**RECORDS SUPPLIED**.
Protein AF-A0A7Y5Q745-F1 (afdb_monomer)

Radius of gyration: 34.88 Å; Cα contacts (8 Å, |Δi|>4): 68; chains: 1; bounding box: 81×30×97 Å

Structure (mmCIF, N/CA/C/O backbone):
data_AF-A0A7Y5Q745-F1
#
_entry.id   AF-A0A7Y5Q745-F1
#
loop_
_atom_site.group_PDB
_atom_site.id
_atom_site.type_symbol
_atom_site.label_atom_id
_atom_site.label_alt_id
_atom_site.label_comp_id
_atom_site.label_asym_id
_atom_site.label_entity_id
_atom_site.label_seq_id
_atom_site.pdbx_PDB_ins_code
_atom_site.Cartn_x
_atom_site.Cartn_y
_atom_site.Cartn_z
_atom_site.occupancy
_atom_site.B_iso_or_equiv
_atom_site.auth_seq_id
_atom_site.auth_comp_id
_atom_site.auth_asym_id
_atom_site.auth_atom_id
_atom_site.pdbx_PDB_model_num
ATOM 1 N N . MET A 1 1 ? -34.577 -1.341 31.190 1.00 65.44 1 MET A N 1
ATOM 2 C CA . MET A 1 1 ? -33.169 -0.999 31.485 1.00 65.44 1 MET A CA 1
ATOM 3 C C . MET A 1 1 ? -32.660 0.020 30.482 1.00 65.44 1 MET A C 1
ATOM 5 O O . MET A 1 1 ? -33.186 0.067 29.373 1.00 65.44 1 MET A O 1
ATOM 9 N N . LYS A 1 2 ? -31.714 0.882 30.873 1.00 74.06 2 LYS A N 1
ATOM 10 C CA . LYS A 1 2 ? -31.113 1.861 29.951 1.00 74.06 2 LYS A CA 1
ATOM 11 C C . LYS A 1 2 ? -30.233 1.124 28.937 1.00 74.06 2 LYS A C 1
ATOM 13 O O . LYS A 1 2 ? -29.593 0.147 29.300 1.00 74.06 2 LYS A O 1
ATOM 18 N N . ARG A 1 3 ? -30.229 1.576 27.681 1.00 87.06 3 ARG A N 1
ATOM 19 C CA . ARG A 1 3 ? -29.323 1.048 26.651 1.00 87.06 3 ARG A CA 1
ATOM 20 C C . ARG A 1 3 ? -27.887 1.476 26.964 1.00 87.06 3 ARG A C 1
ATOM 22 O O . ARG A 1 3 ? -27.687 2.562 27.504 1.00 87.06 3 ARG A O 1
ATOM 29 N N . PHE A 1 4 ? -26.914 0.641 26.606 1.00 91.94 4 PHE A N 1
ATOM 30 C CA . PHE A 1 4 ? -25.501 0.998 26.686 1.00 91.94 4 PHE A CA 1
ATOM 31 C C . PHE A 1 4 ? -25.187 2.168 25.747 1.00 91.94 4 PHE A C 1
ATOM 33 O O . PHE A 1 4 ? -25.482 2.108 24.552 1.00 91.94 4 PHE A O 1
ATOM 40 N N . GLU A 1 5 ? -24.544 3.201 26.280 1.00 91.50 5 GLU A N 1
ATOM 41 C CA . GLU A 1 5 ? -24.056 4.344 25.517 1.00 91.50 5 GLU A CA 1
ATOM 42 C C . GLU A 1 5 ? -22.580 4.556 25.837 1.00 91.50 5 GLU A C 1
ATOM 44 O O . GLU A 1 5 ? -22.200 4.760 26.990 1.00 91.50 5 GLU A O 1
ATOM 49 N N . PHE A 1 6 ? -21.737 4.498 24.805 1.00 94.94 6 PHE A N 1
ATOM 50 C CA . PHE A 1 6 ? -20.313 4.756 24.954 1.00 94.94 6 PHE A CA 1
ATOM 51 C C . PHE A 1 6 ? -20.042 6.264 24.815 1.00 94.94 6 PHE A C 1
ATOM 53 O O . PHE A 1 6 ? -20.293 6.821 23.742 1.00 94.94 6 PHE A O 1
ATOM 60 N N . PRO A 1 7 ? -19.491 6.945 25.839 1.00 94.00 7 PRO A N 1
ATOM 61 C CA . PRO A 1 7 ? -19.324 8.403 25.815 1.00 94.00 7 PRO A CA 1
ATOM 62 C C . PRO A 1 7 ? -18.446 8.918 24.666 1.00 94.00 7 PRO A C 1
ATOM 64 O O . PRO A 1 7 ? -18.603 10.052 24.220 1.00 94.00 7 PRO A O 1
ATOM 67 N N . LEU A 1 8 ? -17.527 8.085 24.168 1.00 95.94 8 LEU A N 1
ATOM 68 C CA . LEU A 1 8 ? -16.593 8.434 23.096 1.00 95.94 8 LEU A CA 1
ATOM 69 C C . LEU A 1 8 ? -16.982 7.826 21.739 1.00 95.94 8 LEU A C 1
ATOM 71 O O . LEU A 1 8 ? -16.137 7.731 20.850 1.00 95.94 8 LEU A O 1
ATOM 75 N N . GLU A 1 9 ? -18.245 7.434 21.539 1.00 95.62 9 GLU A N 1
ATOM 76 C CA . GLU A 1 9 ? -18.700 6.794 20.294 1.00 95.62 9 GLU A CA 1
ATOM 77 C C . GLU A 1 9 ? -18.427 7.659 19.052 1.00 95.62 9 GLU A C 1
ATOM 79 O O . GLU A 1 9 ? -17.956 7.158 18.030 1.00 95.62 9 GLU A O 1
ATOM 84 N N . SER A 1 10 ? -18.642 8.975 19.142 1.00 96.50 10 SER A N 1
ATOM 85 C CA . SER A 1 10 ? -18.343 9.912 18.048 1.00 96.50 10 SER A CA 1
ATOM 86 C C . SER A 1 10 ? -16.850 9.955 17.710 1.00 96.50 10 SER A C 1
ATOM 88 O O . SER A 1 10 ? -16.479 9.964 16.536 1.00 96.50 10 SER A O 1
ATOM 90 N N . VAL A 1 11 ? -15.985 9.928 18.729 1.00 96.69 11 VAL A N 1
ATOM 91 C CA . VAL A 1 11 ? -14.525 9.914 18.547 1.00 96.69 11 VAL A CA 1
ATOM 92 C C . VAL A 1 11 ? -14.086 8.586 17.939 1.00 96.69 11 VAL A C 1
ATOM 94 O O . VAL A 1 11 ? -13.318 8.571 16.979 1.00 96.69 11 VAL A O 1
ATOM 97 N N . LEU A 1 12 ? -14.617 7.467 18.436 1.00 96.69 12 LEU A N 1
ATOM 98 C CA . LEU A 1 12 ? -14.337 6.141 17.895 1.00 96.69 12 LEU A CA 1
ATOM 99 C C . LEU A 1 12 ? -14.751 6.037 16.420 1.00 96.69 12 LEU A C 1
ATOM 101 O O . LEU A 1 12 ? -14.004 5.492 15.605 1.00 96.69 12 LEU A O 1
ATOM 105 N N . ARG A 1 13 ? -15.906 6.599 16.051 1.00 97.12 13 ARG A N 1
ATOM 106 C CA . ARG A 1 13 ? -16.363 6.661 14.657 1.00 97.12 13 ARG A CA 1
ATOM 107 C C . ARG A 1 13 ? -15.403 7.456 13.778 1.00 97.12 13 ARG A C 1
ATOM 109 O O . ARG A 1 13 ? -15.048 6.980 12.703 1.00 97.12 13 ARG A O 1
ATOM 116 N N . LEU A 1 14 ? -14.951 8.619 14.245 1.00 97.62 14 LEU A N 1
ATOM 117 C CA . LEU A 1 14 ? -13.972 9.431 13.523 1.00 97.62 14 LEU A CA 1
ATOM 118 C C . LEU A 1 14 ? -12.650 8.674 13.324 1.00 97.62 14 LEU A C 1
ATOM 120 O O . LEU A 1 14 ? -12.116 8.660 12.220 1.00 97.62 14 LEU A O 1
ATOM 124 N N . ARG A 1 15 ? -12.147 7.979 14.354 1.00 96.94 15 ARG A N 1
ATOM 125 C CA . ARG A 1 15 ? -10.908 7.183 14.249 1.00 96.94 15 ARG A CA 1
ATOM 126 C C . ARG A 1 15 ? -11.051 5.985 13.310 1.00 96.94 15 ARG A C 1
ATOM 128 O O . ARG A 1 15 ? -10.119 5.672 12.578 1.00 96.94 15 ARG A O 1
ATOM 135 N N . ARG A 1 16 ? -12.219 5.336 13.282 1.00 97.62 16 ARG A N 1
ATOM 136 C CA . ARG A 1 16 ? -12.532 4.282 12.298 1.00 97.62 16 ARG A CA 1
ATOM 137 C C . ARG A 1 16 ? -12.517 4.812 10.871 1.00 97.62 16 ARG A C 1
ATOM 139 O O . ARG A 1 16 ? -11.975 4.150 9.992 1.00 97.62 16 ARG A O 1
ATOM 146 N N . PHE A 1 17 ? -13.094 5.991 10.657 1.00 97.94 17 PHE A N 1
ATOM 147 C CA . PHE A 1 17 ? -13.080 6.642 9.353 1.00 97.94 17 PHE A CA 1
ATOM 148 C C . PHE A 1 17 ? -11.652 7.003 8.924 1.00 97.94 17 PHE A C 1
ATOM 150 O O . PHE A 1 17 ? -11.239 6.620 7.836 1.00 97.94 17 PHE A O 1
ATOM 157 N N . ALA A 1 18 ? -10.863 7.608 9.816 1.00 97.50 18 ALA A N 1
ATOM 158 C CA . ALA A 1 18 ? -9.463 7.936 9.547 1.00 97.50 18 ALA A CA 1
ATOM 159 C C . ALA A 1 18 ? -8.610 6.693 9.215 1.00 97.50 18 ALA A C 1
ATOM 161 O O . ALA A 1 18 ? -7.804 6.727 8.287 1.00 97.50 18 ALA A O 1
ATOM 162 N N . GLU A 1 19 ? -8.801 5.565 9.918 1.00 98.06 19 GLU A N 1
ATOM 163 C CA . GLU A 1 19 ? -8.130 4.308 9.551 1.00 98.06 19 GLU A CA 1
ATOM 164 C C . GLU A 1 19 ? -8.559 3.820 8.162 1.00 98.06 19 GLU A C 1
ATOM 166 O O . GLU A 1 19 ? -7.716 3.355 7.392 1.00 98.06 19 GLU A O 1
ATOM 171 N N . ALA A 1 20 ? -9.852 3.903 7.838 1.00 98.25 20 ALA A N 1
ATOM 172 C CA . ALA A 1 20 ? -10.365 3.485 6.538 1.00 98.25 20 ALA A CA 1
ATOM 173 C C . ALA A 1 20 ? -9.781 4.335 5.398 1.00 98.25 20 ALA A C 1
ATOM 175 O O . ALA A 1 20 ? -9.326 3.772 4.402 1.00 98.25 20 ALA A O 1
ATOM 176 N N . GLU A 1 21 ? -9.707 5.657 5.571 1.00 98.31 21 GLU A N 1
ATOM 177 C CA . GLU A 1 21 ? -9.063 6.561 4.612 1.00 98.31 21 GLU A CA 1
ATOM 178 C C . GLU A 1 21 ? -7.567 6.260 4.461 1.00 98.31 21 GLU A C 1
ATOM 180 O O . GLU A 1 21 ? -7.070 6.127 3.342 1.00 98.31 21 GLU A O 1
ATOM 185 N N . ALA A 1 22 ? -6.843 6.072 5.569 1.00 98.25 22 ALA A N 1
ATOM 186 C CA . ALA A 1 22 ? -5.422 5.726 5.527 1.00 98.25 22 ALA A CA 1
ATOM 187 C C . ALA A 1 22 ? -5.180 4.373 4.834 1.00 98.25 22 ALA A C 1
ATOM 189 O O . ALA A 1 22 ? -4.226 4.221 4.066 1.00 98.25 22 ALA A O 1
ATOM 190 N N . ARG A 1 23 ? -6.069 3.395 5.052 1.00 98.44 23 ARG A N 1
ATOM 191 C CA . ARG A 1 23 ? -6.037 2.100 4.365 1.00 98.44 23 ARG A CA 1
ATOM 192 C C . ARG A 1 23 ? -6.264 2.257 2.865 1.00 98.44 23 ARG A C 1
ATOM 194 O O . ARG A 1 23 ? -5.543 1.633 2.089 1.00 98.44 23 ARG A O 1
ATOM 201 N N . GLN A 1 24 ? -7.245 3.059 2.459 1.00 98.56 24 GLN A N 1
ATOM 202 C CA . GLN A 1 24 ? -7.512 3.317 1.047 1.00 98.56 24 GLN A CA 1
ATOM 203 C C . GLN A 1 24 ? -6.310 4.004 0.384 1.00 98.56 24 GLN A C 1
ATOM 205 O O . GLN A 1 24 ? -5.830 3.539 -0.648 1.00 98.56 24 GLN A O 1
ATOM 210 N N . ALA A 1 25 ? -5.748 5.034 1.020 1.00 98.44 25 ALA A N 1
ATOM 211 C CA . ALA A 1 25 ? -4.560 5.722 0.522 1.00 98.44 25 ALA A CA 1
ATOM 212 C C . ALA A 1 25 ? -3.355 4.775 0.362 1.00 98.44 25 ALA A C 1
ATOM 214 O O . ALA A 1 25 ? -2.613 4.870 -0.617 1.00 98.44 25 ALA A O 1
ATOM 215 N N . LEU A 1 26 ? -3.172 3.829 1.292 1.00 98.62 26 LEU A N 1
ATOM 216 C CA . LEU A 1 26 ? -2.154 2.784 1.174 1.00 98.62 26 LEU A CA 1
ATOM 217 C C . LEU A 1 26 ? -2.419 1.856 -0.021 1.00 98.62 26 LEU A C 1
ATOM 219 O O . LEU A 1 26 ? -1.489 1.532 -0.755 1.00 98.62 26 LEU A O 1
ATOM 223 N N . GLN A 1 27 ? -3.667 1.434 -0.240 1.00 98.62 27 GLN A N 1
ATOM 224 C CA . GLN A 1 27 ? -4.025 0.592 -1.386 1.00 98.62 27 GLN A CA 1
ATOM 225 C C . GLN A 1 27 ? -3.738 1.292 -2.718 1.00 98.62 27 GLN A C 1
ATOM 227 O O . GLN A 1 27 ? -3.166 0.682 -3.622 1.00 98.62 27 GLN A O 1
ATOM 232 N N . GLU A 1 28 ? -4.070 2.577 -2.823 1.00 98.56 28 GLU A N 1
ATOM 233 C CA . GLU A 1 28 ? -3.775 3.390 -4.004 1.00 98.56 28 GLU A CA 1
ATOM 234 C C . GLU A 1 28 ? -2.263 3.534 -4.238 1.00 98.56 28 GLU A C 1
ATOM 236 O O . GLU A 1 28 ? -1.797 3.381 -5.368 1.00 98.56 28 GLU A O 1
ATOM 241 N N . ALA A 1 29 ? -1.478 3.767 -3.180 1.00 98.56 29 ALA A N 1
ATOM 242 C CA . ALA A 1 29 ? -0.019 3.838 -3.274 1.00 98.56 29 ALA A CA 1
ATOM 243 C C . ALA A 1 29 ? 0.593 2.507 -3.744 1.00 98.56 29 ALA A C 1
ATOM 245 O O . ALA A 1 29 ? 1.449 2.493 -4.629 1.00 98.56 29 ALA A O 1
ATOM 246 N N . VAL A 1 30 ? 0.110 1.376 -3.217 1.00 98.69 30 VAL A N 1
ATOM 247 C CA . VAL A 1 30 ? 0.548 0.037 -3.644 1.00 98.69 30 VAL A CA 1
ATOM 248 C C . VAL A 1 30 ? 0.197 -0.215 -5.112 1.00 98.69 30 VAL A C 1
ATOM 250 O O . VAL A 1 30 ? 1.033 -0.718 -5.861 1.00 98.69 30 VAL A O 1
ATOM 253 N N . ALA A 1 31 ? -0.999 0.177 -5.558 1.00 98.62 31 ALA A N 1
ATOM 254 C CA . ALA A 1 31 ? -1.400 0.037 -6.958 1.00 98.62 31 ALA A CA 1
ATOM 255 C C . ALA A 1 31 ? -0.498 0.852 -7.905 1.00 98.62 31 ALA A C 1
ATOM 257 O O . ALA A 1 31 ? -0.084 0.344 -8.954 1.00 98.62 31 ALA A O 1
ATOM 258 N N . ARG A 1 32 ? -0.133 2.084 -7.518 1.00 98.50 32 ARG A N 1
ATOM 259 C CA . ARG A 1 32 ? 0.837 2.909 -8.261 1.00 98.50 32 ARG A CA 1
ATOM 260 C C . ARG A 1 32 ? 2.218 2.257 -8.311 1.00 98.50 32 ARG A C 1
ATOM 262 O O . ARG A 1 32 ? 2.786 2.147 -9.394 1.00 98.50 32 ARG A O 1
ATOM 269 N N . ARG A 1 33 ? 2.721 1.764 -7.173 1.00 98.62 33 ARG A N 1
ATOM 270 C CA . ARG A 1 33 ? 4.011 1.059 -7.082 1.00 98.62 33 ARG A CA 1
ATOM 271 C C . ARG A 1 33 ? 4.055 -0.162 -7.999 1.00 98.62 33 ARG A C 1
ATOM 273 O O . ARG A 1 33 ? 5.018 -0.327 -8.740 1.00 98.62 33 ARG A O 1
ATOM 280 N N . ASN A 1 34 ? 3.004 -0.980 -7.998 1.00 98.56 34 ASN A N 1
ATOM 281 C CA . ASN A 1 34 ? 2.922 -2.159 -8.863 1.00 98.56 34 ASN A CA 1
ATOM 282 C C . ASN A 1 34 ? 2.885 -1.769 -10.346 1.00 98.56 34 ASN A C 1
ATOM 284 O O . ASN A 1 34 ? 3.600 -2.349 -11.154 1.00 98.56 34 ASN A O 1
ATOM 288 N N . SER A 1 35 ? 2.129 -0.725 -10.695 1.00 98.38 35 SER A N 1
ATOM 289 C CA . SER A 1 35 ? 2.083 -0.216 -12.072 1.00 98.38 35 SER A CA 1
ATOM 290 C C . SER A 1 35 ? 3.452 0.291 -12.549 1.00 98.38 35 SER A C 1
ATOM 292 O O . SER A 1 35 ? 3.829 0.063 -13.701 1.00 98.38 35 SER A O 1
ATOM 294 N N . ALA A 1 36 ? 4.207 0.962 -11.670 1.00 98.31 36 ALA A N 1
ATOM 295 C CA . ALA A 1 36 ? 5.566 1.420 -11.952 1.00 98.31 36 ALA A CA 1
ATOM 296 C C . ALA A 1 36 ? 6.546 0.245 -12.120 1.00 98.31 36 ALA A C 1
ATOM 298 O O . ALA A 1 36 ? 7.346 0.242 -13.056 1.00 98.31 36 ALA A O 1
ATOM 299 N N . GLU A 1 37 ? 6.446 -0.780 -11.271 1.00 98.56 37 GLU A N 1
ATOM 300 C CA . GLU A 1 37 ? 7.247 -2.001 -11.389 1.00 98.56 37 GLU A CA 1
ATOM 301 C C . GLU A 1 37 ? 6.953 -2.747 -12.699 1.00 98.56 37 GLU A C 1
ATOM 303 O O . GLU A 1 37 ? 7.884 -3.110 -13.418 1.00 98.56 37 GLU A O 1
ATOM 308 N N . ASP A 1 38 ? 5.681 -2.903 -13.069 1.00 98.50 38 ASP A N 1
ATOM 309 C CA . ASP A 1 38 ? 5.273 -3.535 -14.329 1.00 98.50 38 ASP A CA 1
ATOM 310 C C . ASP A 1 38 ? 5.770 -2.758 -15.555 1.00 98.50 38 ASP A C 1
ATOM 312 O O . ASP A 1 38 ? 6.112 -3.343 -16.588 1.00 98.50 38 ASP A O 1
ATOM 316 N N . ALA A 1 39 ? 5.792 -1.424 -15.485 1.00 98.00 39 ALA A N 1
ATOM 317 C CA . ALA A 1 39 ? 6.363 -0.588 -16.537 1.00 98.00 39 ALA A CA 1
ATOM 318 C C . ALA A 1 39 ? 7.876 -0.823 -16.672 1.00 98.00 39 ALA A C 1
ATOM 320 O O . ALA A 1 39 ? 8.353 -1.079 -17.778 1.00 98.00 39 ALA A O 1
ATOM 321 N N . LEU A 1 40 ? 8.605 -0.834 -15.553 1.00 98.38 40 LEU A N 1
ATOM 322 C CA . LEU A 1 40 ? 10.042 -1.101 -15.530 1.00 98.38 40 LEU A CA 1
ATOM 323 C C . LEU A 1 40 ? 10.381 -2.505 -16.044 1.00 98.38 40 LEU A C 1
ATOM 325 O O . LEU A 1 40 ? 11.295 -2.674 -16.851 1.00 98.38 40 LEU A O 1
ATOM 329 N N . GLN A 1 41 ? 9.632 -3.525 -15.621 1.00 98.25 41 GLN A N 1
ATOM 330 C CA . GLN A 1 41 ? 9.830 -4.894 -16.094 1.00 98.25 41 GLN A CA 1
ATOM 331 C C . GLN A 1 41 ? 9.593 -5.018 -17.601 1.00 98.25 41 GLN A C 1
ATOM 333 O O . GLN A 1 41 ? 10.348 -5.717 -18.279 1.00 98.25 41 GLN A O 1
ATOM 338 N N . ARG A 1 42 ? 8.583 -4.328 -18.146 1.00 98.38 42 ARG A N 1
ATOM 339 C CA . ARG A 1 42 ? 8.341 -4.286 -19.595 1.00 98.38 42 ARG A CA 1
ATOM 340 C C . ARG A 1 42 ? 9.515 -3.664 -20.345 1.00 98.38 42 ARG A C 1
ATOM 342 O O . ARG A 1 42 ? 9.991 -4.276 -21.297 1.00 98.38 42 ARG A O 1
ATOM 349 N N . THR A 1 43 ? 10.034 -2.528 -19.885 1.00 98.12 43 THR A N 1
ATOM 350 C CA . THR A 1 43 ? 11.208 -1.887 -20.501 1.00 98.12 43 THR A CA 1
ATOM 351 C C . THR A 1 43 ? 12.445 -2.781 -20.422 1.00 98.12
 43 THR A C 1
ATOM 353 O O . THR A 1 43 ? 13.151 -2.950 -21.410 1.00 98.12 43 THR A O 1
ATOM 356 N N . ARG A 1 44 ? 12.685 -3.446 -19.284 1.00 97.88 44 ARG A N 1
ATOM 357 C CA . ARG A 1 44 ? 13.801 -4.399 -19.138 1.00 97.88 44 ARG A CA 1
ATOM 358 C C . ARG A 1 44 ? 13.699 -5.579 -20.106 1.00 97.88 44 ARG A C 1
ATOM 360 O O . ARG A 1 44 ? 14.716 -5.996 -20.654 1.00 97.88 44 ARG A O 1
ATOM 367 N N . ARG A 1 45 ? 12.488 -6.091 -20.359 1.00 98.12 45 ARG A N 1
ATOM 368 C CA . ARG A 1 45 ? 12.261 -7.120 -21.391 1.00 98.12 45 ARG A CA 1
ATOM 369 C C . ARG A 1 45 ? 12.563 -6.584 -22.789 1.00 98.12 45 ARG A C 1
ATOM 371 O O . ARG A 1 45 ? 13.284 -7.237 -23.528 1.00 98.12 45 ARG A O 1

**TO DO**. Lines from the start of the entries through the one containing "ATOM 20 C C" are to be set down again exactly, both ends included.

**OUTPUT FOR THIS EXERCISE**.
Protein AF-A0A7Y5Q745-F1 (afdb_monomer)

Radius of gyration: 34.88 Å; Cα contacts (8 Å, |Δi|>4): 68; chains: 1; bounding box: 81×30×97 Å

Structure (mmCIF, N/CA/C/O backbone):
data_AF-A0A7Y5Q745-F1
#
_entry.id   AF-A0A7Y5Q745-F1
#
loop_
_atom_site.group_PDB
_atom_site.id
_atom_site.type_symbol
_atom_site.label_atom_id
_atom_site.label_alt_id
_atom_site.label_comp_id
_atom_site.label_asym_id
_atom_site.label_entity_id
_atom_site.label_seq_id
_atom_site.pdbx_PDB_ins_code
_atom_site.Cartn_x
_atom_site.Cartn_y
_atom_site.Cartn_z
_atom_site.occupancy
_atom_site.B_iso_or_equiv
_atom_site.auth_seq_id
_atom_site.auth_comp_id
_atom_site.auth_asym_id
_atom_site.auth_atom_id
_atom_site.pdbx_PDB_model_num
ATOM 1 N N . MET A 1 1 ? -34.577 -1.341 31.190 1.00 65.44 1 MET A N 1
ATOM 2 C CA . MET A 1 1 ? -33.169 -0.999 31.485 1.00 65.44 1 MET A CA 1
ATOM 3 C C . MET A 1 1 ? -32.660 0.020 30.482 1.00 65.44 1 MET A C 1
ATOM 5 O O . MET A 1 1 ? -33.186 0.067 29.373 1.00 65.44 1 MET A O 1
ATOM 9 N N . LYS A 1 2 ? -31.714 0.882 30.873 1.00 74.06 2 LYS A N 1
ATOM 10 C CA . LYS A 1 2 ? -31.113 1.861 29.951 1.00 74.06 2 LYS A CA 1
ATOM 11 C C . LYS A 1 2 ? -30.233 1.124 28.937 1.00 74.06 2 LYS A C 1
ATOM 13 O O . LYS A 1 2 ? -29.593 0.147 29.300 1.00 74.06 2 LYS A O 1
ATOM 18 N N . ARG A 1 3 ? -30.229 1.576 27.681 1.00 87.06 3 ARG A N 1
ATOM 19 C CA . ARG A 1 3 ? -29.323 1.048 26.651 1.00 87.06 3 ARG A CA 1
ATOM 20 C C . ARG A 1 3 ? -27.887 1.476 26.964 1.00 87.06 3 ARG A C 1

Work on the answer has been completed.